▶ _About this exercise_
Output exactly, and only, the lines below from the one with "ATOM 39 C CA" down to the one with "ATOM 96 C CA". Include both end lines and no pictures.

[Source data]
______

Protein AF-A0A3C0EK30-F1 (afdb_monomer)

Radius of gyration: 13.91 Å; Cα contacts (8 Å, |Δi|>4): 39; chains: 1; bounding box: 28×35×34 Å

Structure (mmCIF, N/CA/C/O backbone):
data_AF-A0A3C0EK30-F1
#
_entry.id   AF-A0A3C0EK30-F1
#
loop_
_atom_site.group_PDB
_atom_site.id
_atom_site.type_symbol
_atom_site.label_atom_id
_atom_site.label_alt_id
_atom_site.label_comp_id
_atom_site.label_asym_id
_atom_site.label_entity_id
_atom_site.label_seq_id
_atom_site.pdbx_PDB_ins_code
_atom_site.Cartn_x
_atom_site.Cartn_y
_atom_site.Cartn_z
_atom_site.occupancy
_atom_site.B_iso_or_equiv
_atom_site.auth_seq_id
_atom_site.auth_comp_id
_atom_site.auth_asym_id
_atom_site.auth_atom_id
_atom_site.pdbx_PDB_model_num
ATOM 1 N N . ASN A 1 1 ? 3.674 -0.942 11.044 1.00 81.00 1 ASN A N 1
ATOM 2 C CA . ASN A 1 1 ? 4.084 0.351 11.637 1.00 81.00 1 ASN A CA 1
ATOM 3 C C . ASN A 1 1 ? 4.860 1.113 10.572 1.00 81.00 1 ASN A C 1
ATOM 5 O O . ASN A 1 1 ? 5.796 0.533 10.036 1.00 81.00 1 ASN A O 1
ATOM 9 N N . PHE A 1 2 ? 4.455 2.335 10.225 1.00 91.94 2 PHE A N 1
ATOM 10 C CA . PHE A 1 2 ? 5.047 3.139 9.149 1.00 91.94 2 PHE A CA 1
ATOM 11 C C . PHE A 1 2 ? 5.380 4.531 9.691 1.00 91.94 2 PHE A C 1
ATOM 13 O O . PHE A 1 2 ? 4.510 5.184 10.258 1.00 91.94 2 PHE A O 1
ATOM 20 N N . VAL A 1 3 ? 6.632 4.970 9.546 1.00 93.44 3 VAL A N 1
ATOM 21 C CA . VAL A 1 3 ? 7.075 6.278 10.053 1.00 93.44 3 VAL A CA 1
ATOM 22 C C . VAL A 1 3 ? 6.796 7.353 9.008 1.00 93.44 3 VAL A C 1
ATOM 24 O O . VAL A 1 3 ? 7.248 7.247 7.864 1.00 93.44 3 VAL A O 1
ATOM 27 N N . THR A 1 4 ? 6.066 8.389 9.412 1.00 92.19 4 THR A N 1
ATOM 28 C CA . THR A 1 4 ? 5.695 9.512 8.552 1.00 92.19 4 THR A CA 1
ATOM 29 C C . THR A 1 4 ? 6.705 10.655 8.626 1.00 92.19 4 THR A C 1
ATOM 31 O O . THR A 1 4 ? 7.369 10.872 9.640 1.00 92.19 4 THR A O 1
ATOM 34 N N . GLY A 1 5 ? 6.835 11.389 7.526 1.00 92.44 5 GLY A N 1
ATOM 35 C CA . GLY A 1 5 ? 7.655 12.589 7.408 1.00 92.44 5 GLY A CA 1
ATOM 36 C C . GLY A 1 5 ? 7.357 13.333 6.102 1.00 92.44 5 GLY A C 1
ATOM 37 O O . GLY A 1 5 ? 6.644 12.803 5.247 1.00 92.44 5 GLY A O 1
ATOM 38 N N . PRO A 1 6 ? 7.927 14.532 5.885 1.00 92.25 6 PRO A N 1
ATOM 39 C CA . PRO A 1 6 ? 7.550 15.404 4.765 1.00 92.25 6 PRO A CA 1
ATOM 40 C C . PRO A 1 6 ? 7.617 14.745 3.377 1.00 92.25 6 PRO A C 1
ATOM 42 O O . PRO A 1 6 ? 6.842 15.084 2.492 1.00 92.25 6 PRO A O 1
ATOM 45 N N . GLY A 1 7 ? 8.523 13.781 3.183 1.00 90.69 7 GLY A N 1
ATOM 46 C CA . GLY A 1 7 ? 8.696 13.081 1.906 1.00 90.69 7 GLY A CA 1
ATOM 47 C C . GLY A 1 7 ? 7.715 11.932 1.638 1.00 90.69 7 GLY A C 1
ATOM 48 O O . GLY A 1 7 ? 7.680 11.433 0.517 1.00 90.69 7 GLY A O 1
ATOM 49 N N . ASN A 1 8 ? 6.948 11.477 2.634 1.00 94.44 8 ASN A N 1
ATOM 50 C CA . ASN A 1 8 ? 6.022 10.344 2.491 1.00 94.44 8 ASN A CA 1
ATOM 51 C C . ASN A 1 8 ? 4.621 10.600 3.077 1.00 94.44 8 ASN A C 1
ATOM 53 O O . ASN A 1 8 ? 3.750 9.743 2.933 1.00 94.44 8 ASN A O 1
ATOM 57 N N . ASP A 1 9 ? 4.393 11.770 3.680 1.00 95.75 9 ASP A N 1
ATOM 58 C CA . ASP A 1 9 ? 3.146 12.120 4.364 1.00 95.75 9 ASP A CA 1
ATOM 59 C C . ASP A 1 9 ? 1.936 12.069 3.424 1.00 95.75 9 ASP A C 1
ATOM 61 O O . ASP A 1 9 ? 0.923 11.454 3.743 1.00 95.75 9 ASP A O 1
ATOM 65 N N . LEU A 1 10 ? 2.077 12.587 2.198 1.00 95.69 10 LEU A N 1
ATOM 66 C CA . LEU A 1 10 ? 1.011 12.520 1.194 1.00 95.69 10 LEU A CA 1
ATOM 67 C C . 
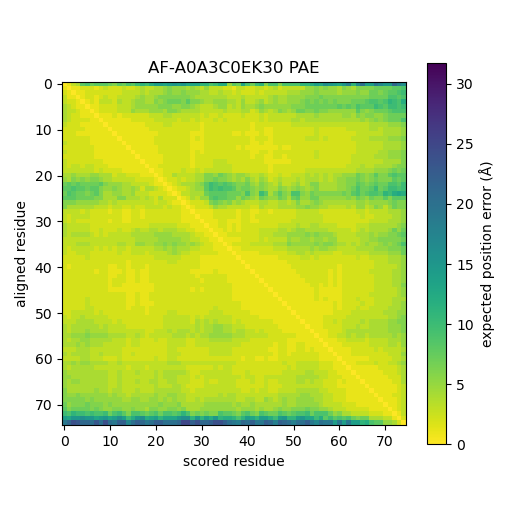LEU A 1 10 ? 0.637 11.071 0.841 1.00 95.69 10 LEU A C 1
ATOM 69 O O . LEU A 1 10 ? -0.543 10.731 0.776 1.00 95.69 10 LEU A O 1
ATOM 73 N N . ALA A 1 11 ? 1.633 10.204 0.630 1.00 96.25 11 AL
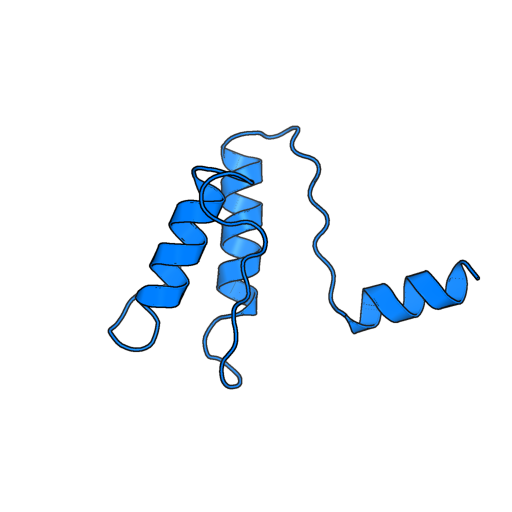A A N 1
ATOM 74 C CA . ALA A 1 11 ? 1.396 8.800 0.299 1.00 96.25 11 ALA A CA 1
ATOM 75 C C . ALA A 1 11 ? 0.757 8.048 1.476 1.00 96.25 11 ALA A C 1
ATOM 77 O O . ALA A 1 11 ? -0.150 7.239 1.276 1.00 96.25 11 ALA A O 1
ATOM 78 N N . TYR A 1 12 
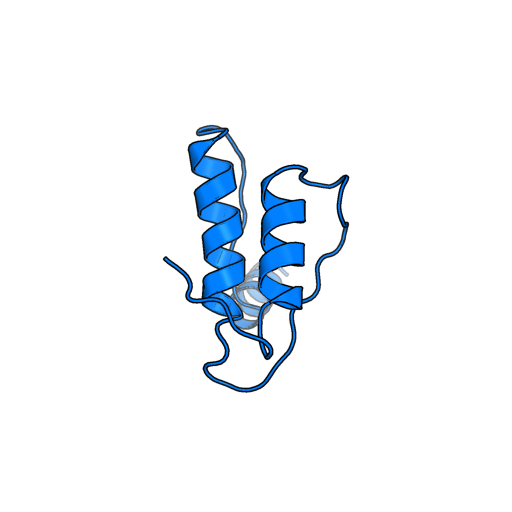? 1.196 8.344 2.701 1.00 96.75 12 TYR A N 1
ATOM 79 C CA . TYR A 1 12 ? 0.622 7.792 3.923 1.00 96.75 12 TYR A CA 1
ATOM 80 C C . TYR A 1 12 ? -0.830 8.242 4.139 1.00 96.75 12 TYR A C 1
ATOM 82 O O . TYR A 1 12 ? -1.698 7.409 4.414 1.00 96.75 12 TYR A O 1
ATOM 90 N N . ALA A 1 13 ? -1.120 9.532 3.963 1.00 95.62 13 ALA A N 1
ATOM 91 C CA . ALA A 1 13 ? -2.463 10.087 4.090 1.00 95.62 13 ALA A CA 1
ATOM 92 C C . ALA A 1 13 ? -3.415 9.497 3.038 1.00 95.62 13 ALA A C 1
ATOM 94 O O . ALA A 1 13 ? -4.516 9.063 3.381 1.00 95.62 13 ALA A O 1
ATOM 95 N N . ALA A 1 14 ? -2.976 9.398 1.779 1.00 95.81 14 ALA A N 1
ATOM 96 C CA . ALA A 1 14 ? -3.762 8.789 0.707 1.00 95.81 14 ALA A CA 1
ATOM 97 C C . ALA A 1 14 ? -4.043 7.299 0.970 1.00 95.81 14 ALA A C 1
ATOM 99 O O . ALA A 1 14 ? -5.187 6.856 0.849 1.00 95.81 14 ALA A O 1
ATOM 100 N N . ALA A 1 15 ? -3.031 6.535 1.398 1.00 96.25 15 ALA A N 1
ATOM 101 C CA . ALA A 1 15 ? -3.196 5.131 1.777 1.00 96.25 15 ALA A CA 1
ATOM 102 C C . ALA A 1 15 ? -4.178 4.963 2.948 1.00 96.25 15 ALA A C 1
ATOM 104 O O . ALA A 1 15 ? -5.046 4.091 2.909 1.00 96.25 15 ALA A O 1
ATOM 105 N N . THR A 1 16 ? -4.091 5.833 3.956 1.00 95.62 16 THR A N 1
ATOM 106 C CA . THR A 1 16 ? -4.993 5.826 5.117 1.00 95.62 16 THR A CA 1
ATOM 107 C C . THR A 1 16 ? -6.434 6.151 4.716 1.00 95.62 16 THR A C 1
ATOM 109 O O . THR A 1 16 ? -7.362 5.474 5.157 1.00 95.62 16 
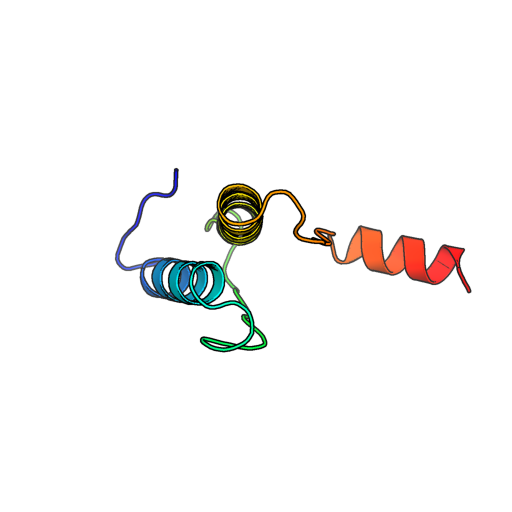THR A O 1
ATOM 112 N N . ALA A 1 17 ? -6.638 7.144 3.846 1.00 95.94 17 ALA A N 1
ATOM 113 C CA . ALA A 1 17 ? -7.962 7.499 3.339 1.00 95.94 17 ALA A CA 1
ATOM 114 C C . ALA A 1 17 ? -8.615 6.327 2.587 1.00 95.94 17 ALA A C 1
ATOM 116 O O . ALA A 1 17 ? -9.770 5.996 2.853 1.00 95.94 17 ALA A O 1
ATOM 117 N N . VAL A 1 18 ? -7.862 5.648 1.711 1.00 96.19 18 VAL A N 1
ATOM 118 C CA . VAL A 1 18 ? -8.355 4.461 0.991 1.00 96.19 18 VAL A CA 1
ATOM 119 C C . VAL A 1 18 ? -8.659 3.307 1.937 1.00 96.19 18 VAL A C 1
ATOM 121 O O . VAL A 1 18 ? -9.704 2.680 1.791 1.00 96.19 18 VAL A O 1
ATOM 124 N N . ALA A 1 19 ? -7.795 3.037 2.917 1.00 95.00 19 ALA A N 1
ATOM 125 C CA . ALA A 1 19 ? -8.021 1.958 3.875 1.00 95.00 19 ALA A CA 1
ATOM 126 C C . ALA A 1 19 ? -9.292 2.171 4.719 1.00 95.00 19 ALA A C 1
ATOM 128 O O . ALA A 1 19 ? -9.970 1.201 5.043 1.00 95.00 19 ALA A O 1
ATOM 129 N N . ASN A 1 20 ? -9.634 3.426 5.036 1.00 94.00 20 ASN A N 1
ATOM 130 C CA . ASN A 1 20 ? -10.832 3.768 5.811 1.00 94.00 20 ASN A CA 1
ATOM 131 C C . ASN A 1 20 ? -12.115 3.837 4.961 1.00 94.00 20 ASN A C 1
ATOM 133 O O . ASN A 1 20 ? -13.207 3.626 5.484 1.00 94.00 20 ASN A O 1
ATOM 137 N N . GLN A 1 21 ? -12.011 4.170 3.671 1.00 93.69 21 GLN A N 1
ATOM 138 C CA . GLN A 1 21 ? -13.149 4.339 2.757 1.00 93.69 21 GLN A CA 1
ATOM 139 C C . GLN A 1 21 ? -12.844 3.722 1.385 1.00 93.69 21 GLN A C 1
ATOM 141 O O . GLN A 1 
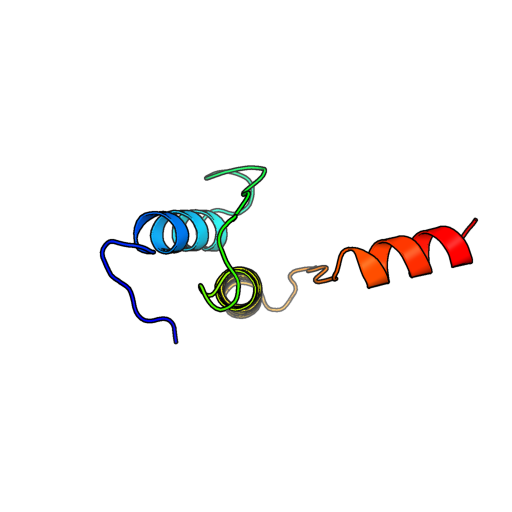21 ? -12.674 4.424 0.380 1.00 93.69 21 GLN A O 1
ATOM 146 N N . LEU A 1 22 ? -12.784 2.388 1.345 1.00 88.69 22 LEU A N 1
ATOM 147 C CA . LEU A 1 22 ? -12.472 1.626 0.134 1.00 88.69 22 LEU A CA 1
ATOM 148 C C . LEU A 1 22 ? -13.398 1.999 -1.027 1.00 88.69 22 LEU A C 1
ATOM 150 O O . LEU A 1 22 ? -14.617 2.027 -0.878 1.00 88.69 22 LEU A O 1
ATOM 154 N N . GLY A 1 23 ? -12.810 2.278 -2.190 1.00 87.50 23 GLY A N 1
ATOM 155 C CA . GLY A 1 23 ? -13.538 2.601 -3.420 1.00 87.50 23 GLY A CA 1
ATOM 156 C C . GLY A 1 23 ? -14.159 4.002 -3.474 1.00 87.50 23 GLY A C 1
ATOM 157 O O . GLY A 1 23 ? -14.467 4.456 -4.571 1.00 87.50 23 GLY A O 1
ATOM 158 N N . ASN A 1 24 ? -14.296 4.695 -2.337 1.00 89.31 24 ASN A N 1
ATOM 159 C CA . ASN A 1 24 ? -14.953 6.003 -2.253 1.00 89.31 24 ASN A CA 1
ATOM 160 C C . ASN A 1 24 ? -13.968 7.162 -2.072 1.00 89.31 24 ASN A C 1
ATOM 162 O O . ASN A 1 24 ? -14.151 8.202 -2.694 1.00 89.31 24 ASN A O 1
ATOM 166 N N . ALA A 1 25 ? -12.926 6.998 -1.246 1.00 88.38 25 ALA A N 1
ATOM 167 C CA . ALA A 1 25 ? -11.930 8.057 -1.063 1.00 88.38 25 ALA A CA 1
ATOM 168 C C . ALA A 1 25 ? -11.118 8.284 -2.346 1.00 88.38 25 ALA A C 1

______

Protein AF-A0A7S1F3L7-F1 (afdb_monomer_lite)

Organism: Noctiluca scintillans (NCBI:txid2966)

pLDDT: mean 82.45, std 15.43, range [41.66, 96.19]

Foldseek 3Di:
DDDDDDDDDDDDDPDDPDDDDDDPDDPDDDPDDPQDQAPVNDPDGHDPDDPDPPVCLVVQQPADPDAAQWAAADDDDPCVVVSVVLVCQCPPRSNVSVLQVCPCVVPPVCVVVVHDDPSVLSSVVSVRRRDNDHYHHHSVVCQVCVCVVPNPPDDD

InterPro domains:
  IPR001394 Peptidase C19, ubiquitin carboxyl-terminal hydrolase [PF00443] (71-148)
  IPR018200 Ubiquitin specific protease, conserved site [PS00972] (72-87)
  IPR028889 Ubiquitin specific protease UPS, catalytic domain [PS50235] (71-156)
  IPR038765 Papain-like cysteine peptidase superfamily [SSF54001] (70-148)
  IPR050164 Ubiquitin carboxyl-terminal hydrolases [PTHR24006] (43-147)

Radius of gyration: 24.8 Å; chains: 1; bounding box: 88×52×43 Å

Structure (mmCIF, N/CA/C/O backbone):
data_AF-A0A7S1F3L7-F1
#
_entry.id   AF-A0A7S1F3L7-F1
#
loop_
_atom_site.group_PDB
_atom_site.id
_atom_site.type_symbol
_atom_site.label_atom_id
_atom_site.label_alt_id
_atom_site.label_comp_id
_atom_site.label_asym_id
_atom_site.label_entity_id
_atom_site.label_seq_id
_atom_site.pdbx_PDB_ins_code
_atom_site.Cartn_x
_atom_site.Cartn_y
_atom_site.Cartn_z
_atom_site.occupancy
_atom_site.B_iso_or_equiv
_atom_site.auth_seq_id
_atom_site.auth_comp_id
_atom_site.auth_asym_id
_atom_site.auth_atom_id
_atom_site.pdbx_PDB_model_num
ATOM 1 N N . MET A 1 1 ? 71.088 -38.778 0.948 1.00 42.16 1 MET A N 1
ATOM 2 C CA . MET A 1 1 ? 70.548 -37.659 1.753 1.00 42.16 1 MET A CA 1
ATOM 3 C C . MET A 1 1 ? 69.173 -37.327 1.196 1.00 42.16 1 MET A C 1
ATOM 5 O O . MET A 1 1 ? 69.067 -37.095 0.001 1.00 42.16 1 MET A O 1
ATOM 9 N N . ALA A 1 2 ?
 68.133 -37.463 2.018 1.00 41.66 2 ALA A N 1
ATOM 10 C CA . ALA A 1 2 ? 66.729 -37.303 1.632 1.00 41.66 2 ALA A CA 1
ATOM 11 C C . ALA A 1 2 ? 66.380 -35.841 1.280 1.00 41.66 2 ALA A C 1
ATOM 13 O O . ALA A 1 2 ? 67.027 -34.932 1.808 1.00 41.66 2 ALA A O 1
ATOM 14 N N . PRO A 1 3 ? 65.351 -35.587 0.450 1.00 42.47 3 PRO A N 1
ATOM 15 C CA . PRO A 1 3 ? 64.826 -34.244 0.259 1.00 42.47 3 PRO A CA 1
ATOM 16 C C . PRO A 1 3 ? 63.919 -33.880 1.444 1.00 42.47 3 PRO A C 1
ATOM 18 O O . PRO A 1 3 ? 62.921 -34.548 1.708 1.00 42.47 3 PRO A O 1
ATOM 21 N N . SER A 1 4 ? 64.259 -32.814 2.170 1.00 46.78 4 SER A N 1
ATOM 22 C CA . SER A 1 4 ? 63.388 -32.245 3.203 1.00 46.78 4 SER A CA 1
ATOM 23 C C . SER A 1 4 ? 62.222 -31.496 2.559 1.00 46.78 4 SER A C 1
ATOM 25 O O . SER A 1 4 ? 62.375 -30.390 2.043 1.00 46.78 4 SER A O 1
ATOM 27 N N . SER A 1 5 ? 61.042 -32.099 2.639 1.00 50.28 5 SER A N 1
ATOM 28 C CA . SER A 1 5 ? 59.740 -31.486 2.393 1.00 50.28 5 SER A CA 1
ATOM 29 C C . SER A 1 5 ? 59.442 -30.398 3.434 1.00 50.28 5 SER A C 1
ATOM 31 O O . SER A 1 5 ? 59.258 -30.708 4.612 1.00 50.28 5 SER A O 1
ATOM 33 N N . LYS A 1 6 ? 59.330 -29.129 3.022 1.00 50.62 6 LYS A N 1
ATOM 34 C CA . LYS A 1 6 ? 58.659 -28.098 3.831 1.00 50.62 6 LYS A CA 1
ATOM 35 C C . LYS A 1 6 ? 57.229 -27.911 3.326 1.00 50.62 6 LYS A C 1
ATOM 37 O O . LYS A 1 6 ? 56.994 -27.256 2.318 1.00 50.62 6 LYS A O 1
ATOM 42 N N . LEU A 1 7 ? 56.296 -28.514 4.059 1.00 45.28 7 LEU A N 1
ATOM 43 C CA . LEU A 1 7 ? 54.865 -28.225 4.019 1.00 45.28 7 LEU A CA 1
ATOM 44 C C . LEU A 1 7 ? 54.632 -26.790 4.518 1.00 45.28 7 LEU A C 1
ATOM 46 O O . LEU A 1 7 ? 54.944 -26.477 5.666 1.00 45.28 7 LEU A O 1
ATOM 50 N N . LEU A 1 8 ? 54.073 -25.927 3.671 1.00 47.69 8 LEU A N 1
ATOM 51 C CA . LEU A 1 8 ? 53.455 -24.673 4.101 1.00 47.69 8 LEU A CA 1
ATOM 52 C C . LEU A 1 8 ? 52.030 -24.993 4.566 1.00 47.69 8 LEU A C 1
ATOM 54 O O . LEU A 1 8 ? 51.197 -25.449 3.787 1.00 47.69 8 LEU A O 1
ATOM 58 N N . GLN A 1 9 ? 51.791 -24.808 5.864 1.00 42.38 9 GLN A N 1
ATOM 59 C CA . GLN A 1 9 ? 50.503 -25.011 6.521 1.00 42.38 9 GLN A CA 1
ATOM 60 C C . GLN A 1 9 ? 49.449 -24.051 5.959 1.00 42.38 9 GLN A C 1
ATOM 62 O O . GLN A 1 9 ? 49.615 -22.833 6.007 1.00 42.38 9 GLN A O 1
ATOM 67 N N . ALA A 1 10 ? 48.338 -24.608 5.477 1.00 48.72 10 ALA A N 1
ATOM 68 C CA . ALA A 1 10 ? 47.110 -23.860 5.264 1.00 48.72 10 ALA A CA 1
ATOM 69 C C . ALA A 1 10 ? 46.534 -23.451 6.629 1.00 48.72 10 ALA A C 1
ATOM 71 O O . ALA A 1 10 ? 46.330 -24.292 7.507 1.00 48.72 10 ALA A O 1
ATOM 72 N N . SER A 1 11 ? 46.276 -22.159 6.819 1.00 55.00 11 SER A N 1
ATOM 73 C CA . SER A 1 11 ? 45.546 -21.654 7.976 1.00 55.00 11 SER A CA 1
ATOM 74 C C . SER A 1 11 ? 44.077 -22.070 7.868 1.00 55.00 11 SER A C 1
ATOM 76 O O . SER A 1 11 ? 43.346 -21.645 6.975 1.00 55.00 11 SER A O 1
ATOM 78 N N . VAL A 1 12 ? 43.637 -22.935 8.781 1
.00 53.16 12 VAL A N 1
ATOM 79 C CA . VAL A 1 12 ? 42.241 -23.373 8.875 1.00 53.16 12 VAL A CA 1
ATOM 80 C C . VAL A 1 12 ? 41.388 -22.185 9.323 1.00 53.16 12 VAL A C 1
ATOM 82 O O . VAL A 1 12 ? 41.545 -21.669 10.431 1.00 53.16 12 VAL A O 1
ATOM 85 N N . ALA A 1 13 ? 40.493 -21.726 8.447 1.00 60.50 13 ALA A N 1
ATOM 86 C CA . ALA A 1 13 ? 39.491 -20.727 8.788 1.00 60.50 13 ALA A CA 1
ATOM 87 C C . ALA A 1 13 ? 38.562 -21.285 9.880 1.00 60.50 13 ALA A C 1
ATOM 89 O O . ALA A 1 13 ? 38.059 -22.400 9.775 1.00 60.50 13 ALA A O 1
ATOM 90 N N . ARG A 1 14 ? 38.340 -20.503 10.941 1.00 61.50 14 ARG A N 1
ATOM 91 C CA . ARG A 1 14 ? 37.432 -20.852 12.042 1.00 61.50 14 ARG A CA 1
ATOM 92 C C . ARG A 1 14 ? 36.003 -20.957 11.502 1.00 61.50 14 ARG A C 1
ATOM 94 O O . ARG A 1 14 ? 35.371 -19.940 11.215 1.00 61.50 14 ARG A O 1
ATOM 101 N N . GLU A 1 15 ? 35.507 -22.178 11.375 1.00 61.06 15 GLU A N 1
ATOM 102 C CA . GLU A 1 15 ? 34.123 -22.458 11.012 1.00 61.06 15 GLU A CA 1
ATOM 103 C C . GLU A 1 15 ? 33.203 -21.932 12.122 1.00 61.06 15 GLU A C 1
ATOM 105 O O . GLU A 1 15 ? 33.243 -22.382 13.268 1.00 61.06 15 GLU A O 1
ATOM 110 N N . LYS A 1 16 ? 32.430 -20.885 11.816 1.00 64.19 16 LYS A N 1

______

▶ _Your solution_
ATOM 39 C CA . PRO A 1 6 ? 7.550 15.404 4.765 1.00 92.25 6 PRO A CA 1
ATOM 40 C C . PRO A 1 6 ? 7.617 14.745 3.377 1.00 92.25 6 PRO A C 1
ATOM 42 O O . PRO A 1 6 ? 6.842 15.084 2.492 1.00 92.25 6 PRO A O 1
ATOM 45 N N . GLY A 1 7 ? 8.523 13.781 3.183 1.00 90.69 7 GLY A N 1
ATOM 46 C CA . GLY A 1 7 ? 8.696 13.081 1.906 1.00 90.69 7 GLY A CA 1
ATOM 47 C C . GLY A 1 7 ? 7.715 11.932 1.638 1.00 90.69 7 GLY A C 1
ATOM 48 O O . GLY A 1 7 ? 7.680 11.433 0.517 1.00 90.69 7 GLY A O 1
ATOM 49 N N . ASN A 1 8 ? 6.948 11.477 2.634 1.00 94.44 8 ASN A N 1
ATOM 50 C CA . ASN A 1 8 ? 6.022 10.344 2.491 1.00 94.44 8 ASN A CA 1
ATOM 51 C C . ASN A 1 8 ? 4.621 10.600 3.077 1.00 94.44 8 ASN A C 1
ATOM 53 O O . ASN A 1 8 ? 3.750 9.743 2.933 1.00 94.44 8 ASN A O 1
ATOM 57 N N . ASP A 1 9 ? 4.393 11.770 3.680 1.00 95.75 9 ASP A N 1
ATOM 58 C CA . ASP A 1 9 ? 3.146 12.120 4.364 1.00 95.75 9 ASP A CA 1
ATOM 59 C C . ASP A 1 9 ? 1.936 12.069 3.424 1.00 95.75 9 ASP A C 1
ATOM 61 O O . ASP A 1 9 ? 0.923 11.454 3.743 1.00 95.75 9 ASP A O 1
ATOM 65 N N . LEU A 1 10 ? 2.077 12.587 2.198 1.00 95.69 10 LEU A N 1
ATOM 66 C CA . LEU A 1 10 ? 1.011 12.520 1.194 1.00 95.69 10 LEU A CA 1
ATOM 67 C C . 
LEU A 1 10 ? 0.637 11.071 0.841 1.00 95.69 10 LEU A C 1
ATOM 69 O O . LEU A 1 10 ? -0.543 10.731 0.776 1.00 95.69 10 LEU A O 1
ATOM 73 N N . ALA A 1 11 ? 1.633 10.204 0.630 1.00 96.25 11 AL
A A N 1
ATOM 74 C CA . ALA A 1 11 ? 1.396 8.800 0.299 1.00 96.25 11 ALA A CA 1
ATOM 75 C C . ALA A 1 11 ? 0.757 8.048 1.476 1.00 96.25 11 ALA A C 1
ATOM 77 O O . ALA A 1 11 ? -0.150 7.239 1.276 1.00 96.25 11 ALA A O 1
ATOM 78 N N . TYR A 1 12 
? 1.196 8.344 2.701 1.00 96.75 12 TYR A N 1
ATOM 79 C CA . TYR A 1 12 ? 0.622 7.792 3.923 1.00 96.75 12 TYR A CA 1
ATOM 80 C C . TYR A 1 12 ? -0.830 8.242 4.139 1.00 96.75 12 TYR A C 1
ATOM 82 O O . TYR A 1 12 ? -1.698 7.409 4.414 1.00 96.75 12 TYR A O 1
ATOM 90 N N . ALA A 1 13 ? -1.120 9.532 3.963 1.00 95.62 13 ALA A N 1
ATOM 91 C CA . ALA A 1 13 ? -2.463 10.087 4.090 1.00 95.62 13 ALA A CA 1
ATOM 92 C C . ALA A 1 13 ? -3.415 9.497 3.038 1.00 95.62 13 ALA A C 1
ATOM 94 O O . ALA A 1 13 ? -4.516 9.063 3.381 1.00 95.62 13 ALA A O 1
ATOM 95 N N . ALA A 1 14 ? -2.976 9.398 1.779 1.00 95.81 14 ALA A N 1
ATOM 96 C CA . ALA A 1 14 ? -3.762 8.789 0.707 1.00 95.81 14 ALA A CA 1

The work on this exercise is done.